-- Data provided follows --
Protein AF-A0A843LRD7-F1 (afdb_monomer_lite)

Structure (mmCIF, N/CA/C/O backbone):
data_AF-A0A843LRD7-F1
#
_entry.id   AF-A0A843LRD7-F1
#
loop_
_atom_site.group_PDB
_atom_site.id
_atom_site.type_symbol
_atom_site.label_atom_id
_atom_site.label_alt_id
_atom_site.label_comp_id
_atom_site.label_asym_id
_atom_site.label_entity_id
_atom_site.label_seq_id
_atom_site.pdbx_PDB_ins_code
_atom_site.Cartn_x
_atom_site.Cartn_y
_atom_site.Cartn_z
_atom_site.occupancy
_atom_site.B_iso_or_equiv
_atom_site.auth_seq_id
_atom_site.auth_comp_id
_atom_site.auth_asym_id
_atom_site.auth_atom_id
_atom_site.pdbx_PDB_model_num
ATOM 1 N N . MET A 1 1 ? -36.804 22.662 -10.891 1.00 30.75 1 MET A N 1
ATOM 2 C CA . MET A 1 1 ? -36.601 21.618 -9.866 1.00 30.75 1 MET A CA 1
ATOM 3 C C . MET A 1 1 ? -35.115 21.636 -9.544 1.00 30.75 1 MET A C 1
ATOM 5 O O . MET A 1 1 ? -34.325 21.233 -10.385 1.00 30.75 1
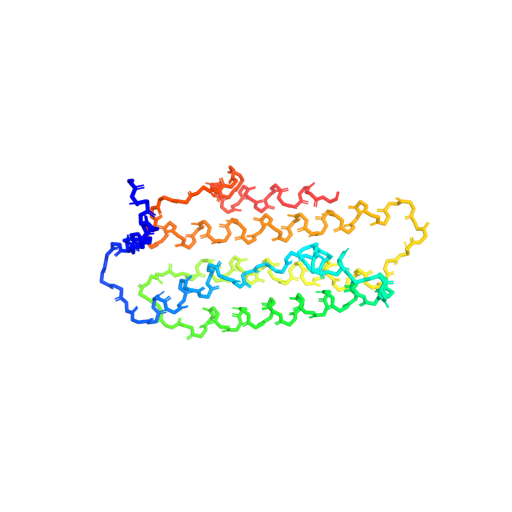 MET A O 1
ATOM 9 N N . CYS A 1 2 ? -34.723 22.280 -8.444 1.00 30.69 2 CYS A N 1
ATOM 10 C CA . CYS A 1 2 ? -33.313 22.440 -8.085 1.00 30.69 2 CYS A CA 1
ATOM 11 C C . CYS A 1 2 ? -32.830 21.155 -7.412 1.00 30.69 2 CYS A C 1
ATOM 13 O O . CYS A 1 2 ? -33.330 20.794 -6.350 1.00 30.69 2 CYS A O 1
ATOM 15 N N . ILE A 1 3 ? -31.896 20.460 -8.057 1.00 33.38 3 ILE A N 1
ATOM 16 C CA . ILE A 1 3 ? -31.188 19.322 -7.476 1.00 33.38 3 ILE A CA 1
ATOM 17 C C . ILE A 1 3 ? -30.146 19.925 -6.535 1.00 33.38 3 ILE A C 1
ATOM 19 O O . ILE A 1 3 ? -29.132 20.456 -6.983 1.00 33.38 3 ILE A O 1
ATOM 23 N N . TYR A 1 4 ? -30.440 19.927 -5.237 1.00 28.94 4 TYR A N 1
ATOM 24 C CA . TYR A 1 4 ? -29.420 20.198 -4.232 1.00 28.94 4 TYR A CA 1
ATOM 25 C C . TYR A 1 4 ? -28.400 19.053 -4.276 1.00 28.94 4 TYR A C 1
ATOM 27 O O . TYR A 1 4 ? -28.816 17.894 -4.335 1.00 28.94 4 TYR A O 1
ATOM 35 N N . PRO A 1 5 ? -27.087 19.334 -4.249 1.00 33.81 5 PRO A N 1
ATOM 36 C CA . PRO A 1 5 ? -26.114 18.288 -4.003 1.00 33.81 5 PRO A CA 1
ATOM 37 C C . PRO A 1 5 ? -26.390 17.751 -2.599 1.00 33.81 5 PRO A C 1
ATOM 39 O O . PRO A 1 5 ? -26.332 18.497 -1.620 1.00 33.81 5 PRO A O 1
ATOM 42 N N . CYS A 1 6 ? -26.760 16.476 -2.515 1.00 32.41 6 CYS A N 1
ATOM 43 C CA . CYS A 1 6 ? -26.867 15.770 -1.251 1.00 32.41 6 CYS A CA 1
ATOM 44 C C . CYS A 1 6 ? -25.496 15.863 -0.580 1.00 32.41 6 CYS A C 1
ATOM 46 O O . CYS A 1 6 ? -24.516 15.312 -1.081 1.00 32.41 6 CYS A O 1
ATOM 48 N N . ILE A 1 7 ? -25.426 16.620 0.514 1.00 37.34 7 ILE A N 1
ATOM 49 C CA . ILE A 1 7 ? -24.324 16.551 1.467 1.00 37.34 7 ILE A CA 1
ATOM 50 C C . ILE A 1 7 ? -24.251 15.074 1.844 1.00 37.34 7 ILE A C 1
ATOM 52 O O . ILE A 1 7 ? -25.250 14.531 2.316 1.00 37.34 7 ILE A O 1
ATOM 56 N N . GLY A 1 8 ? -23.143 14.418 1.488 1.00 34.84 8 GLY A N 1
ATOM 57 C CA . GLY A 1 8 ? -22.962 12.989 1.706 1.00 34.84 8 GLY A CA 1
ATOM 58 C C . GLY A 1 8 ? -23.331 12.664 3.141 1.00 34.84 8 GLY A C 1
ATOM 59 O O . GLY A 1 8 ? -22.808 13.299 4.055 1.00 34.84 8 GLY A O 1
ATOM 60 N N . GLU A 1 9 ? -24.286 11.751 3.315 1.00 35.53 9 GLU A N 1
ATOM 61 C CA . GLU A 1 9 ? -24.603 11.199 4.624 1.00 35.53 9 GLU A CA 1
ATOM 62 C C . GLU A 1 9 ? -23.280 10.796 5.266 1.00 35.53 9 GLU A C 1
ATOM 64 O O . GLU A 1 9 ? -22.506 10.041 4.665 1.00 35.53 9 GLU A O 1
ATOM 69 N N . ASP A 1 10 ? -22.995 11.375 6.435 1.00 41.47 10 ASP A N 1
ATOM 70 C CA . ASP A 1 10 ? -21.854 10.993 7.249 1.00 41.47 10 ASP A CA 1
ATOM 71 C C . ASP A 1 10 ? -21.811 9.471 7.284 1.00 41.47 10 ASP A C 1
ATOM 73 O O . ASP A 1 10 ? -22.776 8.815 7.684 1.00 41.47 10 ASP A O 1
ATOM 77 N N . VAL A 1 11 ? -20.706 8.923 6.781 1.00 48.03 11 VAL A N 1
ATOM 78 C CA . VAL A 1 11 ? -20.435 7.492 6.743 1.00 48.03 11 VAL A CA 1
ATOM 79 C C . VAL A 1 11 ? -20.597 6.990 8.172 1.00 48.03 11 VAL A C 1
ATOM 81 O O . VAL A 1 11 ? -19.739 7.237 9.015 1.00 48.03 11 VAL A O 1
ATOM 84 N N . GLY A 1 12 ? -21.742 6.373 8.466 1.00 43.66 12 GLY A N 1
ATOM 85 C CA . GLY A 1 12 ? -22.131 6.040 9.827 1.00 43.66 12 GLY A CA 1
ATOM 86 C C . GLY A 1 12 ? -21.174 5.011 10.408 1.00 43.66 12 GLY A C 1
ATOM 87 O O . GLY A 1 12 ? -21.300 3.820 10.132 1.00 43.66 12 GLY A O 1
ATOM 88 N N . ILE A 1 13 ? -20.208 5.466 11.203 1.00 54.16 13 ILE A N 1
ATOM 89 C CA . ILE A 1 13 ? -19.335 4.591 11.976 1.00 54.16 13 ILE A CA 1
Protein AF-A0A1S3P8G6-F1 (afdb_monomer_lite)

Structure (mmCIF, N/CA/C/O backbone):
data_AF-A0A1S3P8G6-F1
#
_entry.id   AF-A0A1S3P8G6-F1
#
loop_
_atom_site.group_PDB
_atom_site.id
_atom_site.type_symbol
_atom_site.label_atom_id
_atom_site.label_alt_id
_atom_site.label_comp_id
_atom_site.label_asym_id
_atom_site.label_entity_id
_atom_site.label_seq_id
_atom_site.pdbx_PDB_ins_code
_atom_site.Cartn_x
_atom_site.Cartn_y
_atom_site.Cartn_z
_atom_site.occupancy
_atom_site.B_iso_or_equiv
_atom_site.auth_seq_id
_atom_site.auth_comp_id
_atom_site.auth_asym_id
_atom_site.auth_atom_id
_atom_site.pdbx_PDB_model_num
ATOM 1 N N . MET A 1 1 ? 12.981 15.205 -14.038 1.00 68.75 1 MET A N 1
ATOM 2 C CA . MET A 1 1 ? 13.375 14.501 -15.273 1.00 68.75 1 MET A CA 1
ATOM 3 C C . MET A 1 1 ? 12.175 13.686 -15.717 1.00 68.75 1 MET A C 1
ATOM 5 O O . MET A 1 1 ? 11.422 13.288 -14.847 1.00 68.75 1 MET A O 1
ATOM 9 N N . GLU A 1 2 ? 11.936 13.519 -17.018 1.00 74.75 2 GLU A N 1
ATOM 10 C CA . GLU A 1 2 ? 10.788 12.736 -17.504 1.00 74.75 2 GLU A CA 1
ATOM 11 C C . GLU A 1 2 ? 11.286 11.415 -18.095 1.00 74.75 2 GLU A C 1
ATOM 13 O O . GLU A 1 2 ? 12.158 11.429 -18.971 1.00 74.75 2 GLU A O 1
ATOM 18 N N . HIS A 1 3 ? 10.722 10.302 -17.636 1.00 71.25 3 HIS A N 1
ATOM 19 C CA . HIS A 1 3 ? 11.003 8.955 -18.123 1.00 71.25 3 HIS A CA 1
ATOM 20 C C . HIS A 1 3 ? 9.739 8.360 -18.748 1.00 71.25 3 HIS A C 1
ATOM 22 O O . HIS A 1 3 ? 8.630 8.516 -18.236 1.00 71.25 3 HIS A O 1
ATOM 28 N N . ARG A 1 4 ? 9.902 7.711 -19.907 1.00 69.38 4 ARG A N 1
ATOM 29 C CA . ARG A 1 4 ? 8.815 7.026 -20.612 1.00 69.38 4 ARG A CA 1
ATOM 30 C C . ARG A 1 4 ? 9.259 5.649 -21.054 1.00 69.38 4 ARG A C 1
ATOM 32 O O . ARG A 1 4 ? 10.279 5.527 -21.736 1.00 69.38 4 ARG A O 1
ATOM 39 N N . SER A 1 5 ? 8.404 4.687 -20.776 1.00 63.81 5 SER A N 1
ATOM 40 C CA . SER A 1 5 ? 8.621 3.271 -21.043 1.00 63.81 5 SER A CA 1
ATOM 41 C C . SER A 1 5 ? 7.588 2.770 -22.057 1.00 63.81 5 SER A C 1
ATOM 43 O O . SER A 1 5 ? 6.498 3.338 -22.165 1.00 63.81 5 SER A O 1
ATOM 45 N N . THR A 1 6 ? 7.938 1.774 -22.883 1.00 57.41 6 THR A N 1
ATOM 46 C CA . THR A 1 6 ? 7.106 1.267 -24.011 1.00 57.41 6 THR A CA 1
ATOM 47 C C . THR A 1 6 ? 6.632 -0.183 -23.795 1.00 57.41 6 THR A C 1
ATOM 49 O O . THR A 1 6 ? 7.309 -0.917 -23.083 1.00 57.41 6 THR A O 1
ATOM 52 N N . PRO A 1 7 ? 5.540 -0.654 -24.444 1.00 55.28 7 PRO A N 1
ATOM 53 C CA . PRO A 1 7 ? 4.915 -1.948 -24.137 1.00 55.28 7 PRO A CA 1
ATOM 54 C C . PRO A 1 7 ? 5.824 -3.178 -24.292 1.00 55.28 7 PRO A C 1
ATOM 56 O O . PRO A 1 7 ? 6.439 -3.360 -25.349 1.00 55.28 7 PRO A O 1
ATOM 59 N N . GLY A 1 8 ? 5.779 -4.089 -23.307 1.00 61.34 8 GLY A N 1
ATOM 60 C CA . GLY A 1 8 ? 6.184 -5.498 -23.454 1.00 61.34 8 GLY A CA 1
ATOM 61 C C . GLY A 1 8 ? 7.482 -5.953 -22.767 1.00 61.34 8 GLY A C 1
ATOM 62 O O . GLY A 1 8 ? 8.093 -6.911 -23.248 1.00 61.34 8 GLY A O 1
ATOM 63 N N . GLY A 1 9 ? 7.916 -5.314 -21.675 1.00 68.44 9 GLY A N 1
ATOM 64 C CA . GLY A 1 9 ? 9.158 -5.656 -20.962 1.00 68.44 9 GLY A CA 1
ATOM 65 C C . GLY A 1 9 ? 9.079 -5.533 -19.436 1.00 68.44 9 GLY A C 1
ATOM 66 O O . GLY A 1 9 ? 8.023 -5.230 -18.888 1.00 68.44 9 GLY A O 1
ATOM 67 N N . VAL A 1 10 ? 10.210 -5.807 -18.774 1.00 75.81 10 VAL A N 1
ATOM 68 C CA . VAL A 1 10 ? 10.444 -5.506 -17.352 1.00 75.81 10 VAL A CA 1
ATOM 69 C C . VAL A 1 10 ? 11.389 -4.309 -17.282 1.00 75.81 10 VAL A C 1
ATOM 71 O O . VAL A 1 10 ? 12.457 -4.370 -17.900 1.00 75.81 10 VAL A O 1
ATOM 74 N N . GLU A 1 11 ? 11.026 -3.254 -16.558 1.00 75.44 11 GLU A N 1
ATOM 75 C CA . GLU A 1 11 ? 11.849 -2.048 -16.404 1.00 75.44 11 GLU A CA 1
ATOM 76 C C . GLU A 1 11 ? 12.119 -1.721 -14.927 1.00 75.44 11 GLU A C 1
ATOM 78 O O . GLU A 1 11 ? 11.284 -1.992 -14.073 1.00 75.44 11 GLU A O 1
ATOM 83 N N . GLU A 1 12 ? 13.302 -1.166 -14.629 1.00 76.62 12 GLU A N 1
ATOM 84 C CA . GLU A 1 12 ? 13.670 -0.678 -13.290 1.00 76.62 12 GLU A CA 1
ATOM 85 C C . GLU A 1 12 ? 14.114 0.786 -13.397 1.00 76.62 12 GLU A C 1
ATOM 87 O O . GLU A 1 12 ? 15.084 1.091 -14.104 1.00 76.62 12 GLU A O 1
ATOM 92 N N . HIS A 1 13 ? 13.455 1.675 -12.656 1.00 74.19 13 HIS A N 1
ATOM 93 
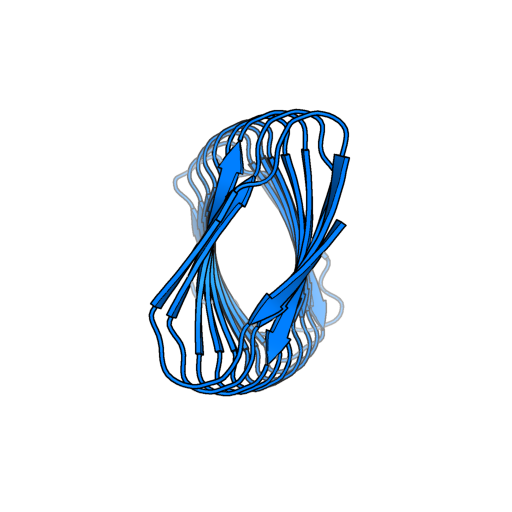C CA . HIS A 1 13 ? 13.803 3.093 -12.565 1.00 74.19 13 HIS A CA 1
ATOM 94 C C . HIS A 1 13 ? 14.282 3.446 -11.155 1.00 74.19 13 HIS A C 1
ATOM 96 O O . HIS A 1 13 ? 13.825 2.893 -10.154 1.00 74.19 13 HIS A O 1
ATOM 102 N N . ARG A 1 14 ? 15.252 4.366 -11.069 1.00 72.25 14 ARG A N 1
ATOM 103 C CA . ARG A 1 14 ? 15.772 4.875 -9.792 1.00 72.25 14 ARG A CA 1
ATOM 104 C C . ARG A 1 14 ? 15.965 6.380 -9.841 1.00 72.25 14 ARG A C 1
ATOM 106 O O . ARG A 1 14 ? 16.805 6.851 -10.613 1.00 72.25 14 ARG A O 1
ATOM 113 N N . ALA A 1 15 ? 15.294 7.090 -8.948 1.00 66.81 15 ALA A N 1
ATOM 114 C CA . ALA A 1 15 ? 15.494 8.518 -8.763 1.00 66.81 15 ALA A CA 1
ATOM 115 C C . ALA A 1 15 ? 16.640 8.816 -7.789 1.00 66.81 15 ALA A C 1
-- Data provided concluded --
## [Problem]
Of all the entries above, repeat only the lines from the line that has "ATOM 81 O O" to the line that has "ATOM 5 O O . MET A 1 1 ? 11.422", both lines included, exactly.

## [Solution]
ATOM 81 O O . VAL A 1 11 ? -19.739 7.237 9.015 1.00 48.03 11 VAL A O 1
ATOM 84 N N . GLY A 1 12 ? -21.742 6.373 8.466 1.00 43.66 12 GLY A N 1
ATOM 85 C CA . GLY A 1 12 ? -22.131 6.040 9.827 1.00 43.66 12 GLY A CA 1
ATOM 86 C C . GLY A 1 12 ? -21.174 5.011 10.408 1.00 43.66 12 GLY A C 1
ATOM 87 O O . GLY A 1 12 ? -21.300 3.820 10.132 1.00 43.66 12 GLY A O 1
ATOM 88 N N . ILE A 1 13 ? -20.208 5.466 11.203 1.00 54.16 13 ILE A N 1
ATOM 89 C CA . ILE A 1 13 ? -19.335 4.591 11.976 1.00 54.16 13 ILE A CA 1
Protein AF-A0A1S3P8G6-F1 (afdb_monomer_lite)

Structure (mmCIF, N/CA/C/O backbone):
data_AF-A0A1S3P8G6-F1
#
_entry.id   AF-A0A1S3P8G6-F1
#
loop_
_atom_site.group_PDB
_atom_site.id
_atom_site.type_symbol
_atom_site.label_atom_id
_atom_site.label_alt_id
_atom_site.label_comp_id
_atom_site.label_asym_id
_atom_site.label_entity_id
_atom_site.label_seq_id
_atom_site.pdbx_PDB_ins_code
_atom_site.Cartn_x
_atom_site.Cartn_y
_atom_site.Cartn_z
_atom_site.occupancy
_atom_site.B_iso_or_equiv
_atom_site.auth_seq_id
_atom_site.auth_comp_id
_atom_site.auth_asym_id
_atom_site.auth_atom_id
_atom_site.pdbx_PDB_model_num
ATOM 1 N N . MET A 1 1 ? 12.981 15.205 -14.038 1.00 68.75 1 MET A N 1
ATOM 2 C CA . MET A 1 1 ? 13.375 14.501 -15.273 1.00 68.75 1 MET A CA 1
ATOM 3 C C . MET A 1 1 ? 12.175 13.686 -15.717 1.00 68.75 1 MET A C 1
ATOM 5 O O . MET A 1 1 ? 11.422 13.288 -14.847 1.00 68.75 1 MET A O 1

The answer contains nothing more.